Chi-Square Test Results
-----------------------
Chi2 Statistic: 0.0
P-value: 1.0
Degrees of Freedom: 9
Expected Frequencies Table:
[[1. 1. 1. 1.]
 [1. 1. 1. 1.]
 [1. 1. 1. 1.]
 [1. 1. 1. 1.]]



1. Chi2 Statistic: 0.0
A Chi2 statistic of 0.0 indicates that there is no difference between the observed and expected frequencies. In other words, the observed values exactly match the expected values for each category in the contingency table.

2. P-value: 1.0
A p-value of 1.0 suggests there is no statistical significance in the relationship between Time of Day and Incident Type. This is because a high p-value (especially 1.0) indicates that the observed data fits the null hypothesis perfectly, meaning we have no reason to believe there’s an association between these variables.
In practice, this means we fail to reject the null hypothesis.

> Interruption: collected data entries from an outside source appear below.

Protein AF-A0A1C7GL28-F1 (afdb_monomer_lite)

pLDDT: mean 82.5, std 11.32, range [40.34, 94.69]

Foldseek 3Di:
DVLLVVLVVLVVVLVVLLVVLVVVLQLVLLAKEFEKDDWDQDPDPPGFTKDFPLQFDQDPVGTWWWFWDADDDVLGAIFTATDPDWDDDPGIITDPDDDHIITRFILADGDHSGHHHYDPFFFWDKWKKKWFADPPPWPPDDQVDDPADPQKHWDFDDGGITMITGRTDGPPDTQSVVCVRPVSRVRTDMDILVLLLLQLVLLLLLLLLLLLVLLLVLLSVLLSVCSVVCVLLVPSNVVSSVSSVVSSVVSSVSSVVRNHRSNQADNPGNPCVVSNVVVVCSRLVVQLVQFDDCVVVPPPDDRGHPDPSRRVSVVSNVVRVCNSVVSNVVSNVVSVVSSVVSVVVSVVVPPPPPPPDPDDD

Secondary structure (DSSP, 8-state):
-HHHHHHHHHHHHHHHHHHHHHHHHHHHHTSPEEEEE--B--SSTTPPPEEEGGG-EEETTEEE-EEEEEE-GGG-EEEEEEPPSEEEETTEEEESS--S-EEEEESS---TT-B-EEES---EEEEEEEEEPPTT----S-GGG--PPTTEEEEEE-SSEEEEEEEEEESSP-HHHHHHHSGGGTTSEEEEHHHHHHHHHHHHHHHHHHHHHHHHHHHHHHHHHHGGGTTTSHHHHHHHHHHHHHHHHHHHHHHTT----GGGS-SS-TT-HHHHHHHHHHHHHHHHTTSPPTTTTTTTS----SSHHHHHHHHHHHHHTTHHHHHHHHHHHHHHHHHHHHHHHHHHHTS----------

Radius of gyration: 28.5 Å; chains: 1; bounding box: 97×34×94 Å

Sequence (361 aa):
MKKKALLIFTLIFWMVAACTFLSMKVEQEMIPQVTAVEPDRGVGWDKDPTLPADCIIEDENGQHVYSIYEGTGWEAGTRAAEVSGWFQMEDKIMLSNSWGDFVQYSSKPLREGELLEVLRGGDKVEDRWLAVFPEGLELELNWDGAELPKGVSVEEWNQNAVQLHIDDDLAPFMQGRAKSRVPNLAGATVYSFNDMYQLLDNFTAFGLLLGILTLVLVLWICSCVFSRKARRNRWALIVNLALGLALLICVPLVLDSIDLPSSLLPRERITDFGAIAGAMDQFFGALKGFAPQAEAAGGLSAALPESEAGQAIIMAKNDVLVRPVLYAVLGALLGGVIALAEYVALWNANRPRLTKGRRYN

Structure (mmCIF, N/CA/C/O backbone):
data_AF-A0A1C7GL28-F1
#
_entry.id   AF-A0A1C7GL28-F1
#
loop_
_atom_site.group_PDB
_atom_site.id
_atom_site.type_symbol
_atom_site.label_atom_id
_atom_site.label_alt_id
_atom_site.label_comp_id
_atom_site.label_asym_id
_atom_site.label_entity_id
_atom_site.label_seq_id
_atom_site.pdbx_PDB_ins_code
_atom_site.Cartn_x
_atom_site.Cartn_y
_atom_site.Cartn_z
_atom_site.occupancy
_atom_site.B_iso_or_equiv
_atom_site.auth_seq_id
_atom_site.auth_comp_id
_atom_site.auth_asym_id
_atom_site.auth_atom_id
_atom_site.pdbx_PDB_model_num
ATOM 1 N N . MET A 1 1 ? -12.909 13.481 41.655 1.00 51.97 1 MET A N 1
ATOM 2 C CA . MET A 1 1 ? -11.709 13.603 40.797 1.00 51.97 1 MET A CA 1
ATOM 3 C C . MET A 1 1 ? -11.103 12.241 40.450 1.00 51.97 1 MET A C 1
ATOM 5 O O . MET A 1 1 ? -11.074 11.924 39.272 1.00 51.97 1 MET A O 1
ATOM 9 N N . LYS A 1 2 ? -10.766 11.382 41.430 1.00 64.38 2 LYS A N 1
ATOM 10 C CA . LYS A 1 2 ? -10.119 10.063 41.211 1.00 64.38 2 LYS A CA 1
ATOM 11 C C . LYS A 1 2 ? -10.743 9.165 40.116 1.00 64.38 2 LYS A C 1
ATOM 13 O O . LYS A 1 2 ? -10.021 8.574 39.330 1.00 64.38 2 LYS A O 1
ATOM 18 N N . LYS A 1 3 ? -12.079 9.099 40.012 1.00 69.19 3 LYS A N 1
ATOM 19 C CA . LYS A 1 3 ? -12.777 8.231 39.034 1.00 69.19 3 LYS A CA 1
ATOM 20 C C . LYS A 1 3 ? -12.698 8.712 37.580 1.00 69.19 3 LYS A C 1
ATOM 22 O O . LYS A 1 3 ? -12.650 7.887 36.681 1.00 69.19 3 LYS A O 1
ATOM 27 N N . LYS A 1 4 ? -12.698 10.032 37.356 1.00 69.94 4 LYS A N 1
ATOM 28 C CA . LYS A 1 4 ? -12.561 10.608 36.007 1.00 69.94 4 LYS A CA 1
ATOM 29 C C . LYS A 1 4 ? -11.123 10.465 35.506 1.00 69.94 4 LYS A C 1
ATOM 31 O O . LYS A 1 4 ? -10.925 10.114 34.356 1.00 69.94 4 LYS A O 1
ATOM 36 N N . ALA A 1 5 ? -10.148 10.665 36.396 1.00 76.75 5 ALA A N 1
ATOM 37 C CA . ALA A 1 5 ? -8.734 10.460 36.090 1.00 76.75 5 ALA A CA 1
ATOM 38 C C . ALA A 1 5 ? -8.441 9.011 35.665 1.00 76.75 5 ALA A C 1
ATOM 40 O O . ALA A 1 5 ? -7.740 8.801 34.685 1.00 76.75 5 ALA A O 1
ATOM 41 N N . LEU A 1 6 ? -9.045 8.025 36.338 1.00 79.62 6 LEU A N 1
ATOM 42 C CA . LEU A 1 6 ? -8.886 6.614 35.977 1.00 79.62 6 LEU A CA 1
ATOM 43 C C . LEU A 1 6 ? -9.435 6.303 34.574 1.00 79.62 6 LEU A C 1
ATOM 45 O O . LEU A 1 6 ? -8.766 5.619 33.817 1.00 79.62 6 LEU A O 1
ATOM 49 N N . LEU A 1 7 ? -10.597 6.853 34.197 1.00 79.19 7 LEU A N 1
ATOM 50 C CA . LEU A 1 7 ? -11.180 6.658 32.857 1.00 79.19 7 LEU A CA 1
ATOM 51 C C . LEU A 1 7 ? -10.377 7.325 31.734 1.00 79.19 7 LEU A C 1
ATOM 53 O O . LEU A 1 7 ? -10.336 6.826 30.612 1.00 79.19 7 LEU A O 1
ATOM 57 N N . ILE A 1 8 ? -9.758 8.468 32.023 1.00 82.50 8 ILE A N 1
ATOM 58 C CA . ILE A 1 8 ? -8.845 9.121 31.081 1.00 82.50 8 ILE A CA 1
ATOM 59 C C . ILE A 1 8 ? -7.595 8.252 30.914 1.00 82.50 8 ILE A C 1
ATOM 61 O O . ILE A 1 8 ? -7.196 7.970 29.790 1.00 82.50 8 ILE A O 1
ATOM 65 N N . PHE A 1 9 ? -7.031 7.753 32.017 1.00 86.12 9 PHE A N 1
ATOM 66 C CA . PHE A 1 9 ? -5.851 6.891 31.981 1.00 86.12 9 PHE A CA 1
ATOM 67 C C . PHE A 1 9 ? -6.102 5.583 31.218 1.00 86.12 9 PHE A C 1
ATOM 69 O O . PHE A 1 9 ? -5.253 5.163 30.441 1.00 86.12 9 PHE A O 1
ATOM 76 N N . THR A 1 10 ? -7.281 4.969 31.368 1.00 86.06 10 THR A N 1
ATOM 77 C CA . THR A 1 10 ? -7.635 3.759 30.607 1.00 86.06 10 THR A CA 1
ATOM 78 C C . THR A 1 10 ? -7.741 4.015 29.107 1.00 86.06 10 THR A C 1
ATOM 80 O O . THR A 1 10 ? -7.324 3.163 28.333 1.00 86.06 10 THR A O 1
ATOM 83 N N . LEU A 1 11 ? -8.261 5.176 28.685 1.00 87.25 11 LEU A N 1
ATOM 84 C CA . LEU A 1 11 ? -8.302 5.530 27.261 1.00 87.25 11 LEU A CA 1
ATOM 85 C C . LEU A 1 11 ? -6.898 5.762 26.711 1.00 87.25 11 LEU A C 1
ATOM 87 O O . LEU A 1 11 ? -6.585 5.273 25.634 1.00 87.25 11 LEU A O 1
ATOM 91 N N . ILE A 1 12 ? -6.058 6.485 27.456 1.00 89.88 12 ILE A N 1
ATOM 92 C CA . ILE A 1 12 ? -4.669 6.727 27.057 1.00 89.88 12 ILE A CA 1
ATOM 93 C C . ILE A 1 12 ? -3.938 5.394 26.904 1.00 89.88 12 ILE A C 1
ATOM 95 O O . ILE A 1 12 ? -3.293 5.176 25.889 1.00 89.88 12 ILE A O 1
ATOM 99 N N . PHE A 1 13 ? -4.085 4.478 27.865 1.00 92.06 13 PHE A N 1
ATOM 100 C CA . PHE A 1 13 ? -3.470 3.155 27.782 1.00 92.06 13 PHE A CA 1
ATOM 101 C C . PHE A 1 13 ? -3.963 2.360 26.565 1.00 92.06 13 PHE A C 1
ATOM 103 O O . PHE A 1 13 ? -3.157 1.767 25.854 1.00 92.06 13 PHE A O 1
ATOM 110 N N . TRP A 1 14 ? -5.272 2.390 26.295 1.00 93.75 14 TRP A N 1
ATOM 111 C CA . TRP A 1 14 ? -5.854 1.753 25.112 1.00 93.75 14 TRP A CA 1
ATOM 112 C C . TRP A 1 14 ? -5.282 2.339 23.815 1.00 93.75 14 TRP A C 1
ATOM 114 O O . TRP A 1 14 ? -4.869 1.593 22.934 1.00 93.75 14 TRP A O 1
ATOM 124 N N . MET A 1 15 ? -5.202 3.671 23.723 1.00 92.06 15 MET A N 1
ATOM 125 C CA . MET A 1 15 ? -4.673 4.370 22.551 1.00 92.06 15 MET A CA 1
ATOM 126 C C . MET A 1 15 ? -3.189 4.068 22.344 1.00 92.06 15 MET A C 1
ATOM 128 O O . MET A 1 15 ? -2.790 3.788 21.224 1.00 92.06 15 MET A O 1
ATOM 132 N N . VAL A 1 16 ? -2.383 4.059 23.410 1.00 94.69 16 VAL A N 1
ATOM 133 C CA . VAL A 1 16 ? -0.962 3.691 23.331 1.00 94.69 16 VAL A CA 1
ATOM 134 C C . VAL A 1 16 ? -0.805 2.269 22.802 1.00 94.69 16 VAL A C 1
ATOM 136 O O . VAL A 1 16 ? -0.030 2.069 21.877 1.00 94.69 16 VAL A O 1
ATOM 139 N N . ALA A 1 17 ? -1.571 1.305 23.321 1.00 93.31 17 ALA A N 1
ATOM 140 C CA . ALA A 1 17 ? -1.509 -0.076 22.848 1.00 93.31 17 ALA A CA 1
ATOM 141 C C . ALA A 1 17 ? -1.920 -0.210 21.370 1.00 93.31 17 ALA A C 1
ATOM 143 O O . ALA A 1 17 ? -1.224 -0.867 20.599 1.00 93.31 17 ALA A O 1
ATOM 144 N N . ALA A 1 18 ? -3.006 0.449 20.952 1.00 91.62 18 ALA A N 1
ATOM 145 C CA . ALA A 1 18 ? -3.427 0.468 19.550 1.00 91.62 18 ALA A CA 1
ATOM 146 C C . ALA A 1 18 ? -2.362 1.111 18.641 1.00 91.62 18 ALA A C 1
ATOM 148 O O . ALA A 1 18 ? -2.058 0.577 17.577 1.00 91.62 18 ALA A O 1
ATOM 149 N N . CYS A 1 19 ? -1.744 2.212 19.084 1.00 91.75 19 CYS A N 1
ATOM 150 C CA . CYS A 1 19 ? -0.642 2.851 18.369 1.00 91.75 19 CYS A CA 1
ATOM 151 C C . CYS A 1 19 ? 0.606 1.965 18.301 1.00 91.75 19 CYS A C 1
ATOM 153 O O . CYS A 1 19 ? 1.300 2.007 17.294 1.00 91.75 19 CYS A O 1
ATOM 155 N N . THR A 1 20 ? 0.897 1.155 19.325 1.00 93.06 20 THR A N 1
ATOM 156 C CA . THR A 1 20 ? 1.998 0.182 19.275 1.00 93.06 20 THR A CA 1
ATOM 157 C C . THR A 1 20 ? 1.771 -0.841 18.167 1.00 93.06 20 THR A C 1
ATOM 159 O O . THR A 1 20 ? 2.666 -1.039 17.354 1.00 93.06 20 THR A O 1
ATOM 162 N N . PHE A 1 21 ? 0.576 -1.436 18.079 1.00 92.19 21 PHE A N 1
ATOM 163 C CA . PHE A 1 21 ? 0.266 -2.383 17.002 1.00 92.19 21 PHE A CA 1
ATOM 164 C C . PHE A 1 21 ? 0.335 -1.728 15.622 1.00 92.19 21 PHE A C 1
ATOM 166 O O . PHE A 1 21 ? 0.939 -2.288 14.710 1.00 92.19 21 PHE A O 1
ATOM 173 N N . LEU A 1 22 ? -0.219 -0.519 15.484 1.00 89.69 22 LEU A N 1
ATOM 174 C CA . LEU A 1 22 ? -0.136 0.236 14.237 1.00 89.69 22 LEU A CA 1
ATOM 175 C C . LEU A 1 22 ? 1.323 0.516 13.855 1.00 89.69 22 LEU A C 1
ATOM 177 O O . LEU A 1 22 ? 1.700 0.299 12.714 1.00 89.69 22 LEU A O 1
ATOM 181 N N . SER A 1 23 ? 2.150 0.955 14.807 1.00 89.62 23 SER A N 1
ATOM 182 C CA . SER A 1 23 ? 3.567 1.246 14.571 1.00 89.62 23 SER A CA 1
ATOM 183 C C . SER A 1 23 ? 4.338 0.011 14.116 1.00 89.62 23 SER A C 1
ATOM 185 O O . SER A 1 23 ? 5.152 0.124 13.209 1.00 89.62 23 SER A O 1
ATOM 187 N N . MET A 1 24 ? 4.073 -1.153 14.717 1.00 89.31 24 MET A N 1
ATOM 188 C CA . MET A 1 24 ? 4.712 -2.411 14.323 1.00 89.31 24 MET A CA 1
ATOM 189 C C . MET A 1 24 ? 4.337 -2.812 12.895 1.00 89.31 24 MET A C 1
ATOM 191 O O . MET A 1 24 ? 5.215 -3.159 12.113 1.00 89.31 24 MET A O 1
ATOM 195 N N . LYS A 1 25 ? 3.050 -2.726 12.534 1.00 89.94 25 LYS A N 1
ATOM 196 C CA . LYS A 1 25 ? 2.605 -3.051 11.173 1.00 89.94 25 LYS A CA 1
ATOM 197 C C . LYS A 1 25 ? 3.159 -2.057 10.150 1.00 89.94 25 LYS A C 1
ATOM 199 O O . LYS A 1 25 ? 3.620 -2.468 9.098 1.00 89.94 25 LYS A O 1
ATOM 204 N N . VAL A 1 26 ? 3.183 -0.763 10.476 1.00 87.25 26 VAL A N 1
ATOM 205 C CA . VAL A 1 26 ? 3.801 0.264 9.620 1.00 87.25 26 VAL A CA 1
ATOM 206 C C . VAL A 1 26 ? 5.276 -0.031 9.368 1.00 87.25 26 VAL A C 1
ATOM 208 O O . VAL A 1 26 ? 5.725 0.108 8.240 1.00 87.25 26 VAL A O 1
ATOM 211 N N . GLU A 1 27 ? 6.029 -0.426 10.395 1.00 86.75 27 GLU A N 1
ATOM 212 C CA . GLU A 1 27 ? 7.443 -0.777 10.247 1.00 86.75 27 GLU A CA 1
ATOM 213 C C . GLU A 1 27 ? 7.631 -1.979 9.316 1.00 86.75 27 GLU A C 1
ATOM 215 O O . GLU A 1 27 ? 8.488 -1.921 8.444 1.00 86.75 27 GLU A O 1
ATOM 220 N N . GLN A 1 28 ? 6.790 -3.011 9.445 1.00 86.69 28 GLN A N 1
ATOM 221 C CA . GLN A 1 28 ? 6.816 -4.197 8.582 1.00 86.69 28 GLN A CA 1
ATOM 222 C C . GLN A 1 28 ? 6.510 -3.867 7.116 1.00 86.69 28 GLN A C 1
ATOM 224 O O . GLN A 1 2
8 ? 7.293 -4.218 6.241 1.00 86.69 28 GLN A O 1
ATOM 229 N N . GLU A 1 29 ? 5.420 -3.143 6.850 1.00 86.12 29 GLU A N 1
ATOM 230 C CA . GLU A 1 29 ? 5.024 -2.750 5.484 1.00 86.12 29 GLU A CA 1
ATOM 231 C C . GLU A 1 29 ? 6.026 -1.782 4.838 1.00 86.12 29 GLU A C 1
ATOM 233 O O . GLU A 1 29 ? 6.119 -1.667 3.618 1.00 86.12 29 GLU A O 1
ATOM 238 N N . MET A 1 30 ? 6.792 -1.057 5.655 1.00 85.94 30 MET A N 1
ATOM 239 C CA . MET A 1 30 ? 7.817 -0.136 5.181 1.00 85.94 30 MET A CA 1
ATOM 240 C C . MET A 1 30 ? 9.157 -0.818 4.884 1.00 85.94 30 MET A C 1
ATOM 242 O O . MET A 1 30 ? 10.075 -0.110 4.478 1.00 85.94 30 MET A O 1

3. Degrees of Freedom (DOF): 9
The degrees of freedom in a Chi-Square test are calculated based on the number of categories in each variable. With four categories for both Time of Day and Incident Type, we get (4−1)×(4−1)=9. The DOF doesn’t indicate significance but helps calculate the Chi2 distribution.

4. Expected Frequencies Table:
The table shows the expected frequency of each combination of Time of Day and Incident Type if there were no association between them. All values are 1, meaning each combination was expected to occur exactly once.

Summary Interpretation
Since the p-value is 1.0 and the Chi2 statistic is 0, we can conclude that there is no association between the time of day and the type of cybersecurity incident. This suggests that incidents occur independently of the time of day, with no discernible pattern or preference for specific times.

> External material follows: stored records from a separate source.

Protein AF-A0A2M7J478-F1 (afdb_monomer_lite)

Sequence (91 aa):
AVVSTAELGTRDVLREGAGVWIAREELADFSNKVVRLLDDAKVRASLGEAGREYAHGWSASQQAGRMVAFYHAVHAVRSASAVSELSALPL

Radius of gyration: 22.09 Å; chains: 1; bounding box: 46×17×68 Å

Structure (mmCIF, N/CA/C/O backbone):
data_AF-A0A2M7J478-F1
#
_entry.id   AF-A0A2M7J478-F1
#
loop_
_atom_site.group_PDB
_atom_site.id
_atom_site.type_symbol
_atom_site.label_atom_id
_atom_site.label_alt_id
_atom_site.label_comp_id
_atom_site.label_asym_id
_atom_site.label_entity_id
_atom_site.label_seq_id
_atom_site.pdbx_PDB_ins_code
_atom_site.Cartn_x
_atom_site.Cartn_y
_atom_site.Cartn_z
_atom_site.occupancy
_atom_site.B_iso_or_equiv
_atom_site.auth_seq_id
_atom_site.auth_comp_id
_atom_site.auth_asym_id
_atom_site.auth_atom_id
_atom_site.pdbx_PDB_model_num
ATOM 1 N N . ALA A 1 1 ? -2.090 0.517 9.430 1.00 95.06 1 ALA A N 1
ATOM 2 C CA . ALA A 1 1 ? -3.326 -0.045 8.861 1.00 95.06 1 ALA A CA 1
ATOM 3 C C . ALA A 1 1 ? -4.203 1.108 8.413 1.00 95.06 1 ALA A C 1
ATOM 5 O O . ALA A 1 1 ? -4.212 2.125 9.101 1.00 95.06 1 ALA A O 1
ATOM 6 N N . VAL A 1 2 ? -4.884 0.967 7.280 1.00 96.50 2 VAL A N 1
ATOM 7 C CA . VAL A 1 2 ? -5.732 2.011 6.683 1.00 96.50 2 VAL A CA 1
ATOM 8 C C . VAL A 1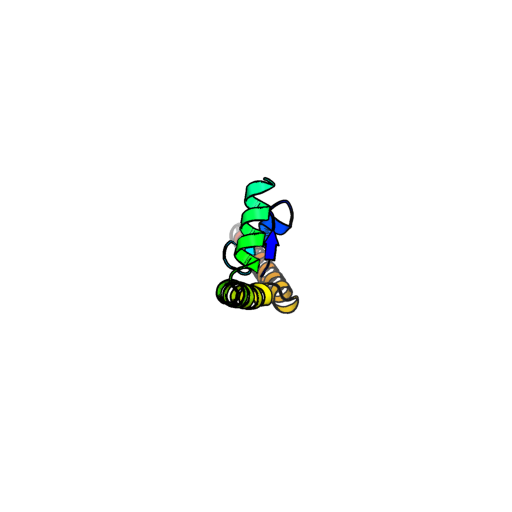 2 ? -7.054 1.387 6.216 1.00 96.50 2 VAL A C 1
ATOM 10 O O . VAL A 1 2 ? -7.095 0.205 5.885 1.00 96.50 2 VAL A O 1
ATOM 13 N N . VAL A 1 3 ? -8.127 2.176 6.182 1.00 97.62 3 VAL A N 1
ATOM 14 C CA . VAL A 1 3 ? -9.355 1.867 5.431 1.00 97.62 3 VAL A CA 1
ATOM 15 C C . VAL A 1 3 ? -9.472 2.908 4.326 1.00 97.62 3 VAL A C 1
ATOM 17 O O . VAL A 1 3 ? -9.317 4.099 4.593 1.00 97.62 3 VAL A O 1
ATOM 20 N N . SER A 1 4 ? -9.680 2.477 3.086 1.00 96.69 4 SER A N 1
ATOM 21 C CA . SER A 1 4 ? -9.746 3.378 1.931 1.00 96.69 4 SER A CA 1
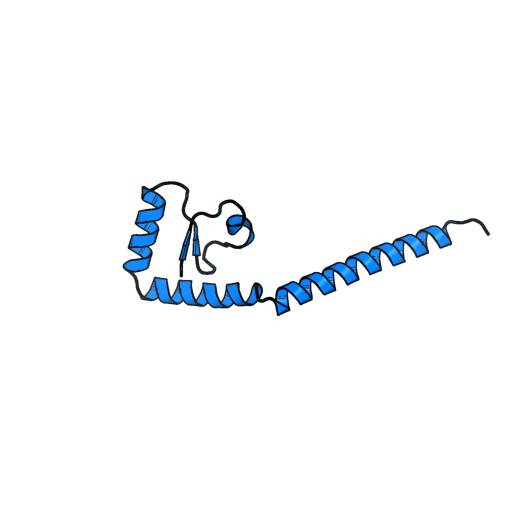ATOM 22 C C . SER A 1 4 ? -10.605 2.776 0.824 1.00 96.69 4 SER A C 1
ATOM 24 O O . SER A 1 4 ? -10.824 1.567 0.804 1.00 96.69 4 SER A O 1
ATOM 26 N N . THR A 1 5 ? -11.080 3.605 -0.098 1.00 95.31 5 THR A N 1
ATOM 27 C CA . THR A 1 5 ? -11.634 3.146 -1.374 1.00 95.31 5 THR A CA 1
ATOM 28 C C . THR A 1 5 ? -10.483 2.968 -2.372 1.00 95.31 5 THR A C 1
ATOM 30 O O . THR A 1 5 ? -9.517 3.737 -2.378 1.00 95.31 5 THR A O 1
ATOM 33 N N . ALA A 1 6 ? -10.531 1.915 -3.188 1.00 93.00 6 ALA A N 1
ATOM 34 C CA . ALA A 1 6 ? -9.499 1.627 -4.188 1.00 93.00 6 ALA A CA 1
ATOM 35 C C . ALA A 1 6 ? -9.843 2.289 -5.527 1.00 93.00 6 ALA A C 1
ATOM 37 O O . ALA A 1 6 ? -10.032 1.614 -6.536 1.00 93.00 6 ALA A O 1
ATOM 38 N N . GLU A 1 7 ? -9.936 3.616 -5.510 1.00 93.06 7 GLU A N 1
ATOM 39 C CA . GLU A 1 7 ? -10.352 4.429 -6.650 1.00 93.06 7 GLU A CA 1
ATOM 40 C C . GLU A 1 7 ? -9.211 5.308 -7.164 1.00 93.06 7 GLU A C 1
ATOM 42 O O . GLU A 1 7 ? -8.320 5.730 -6.423 1.00 93.06 7 GLU A O 1
ATOM 47 N N . LEU A 1 8 ? -9.240 5.621 -8.461 1.00 90.19 8 LEU A N 1
ATOM 48 C CA . LEU A 1 8 ? -8.200 6.424 -9.117 1.00 90.19 8 LEU A CA 1
ATOM 49 C C . LEU A 1 8 ? -6.795 5.843 -8.848 1.00 90.19 8 LEU A C 1
ATOM 51 O O . LEU A 1 8 ? -6.588 4.637 -8.959 1.00 90.19 8 LEU A O 1
ATOM 55 N N . GLY A 1 9 ? -5.824 6.687 -8.486 1.00 87.06 9 GLY A N 1
ATOM 56 C CA . GLY A 1 9 ? -4.443 6.267 -8.244 1.00 87.06 9 GLY A CA 1
ATOM 57 C C . GLY A 1 9 ? -4.264 5.337 -7.041 1.00 87.06 9 GLY A C 1
ATOM 58 O O . GLY A 1 9 ? -3.254 4.640 -6.972 1.00 87.06 9 GLY A O 1
ATOM 59 N N . THR A 1 10 ? -5.221 5.267 -6.103 1.00 91.38 10 THR A N 1
ATOM 60 C CA . THR A 1 10 ? -5.122 4.295 -5.004 1.00 91.38 10 THR A CA 1
ATOM 61 C C . THR A 1 10 ? -5.425 2.877 -5.480 1.00 91.38 10 THR A C 1
ATOM 63 O O . THR A 1 10 ? -4.905 1.926 -4.903 1.00 91.38 10 THR A O 1
ATOM 66 N N . ARG A 1 11 ? -6.166 2.713 -6.582 1.00 92.56 11 ARG A N 1
ATOM 67 C CA . ARG A 1 11 ? -6.438 1.407 -7.198 1.00 92.56 11 ARG A CA 1
ATOM 68 C C . ARG A 1 11 ? -5.169 0.671 -7.627 1.00 92.56 11 ARG A C 1
ATOM 70 O O . ARG A 1 11 ? -5.112 -0.550 -7.540 1.00 92.56 11 ARG A O 1
ATOM 77 N N . ASP A 1 12 ? -4.159 1.413 -8.074 1.00 91.69 12 ASP A N 1
ATOM 78 C CA . ASP A 1 12 ? -2.918 0.838 -8.601 1.00 91.69 12 ASP A CA 1
ATOM 79 C C . ASP A 1 12 ? -1.923 0.453 -7.491 1.00 91.69 12 ASP A C 1
ATOM 81 O O . ASP A 1 12 ? -1.002 -0.333 -7.723 1.00 91.69 12 ASP A O 1
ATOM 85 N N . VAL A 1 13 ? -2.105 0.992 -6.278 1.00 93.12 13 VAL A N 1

"Null Hypothesis (H₀): There is no association between the time of day and the type of cybersecurity incident (i.e., they are independent)."

In [45]:
# T-Test: Difference in Login Attempts between Regular and Malicious users
# Split data based on User Type
regular_login_attempts = t_test_data[t_test_data['User_Type'] == 'Regular']['Normalized_Login_Attempts']
malicious_login_attempts = t_test_data[t_test_data['User_Type'] == 'Malicious']['Normalized_Login_Attempts']

In [46]:
# Perform T-Test
t_stat, p_val = ttest_ind(regular_login_attempts, malicious_login_attempts)

In [47]:
# display T-Test result
print("T-Test Results")
print("--------------")
print(f"T-Statistic: {t_stat}")
print(f"P-value: {p_val}")

T-Test Results
--------------
T-Statistic: -8.22397927565179
P-value: 2.5690634182473794e-14


T-Statistic: -8.22
A T-statistic of -8.22 indicates a substantial difference between the means of the two groups (i.e., Regular and Malicious users).
The negative sign shows that the mean of the Regular users' login attempts is lower than that of Malicious users, which aligns with expectations in cybersecurity (malicious users might make more attempts).

P-value: 2.57e-14
A p-value of 2.57e-14 (or 0.0000000000000257) is exceedingly low and far below the typical significance threshold of 0.05.
This means we can reject the null hypothesis with strong confidence, indicating a statistically significant difference in the average number of login attempts between the two groups.

Summary Interpretation
These results provide strong evidence that malicious users tend to have a different (and likely higher) number of login attempts compared to regular users. This distinction could be useful in identifying potentially malicious activity based on login behavior alone.

"Alternative Hypothesis (H₁): The mean number of login attempts for regular and malicious users is different."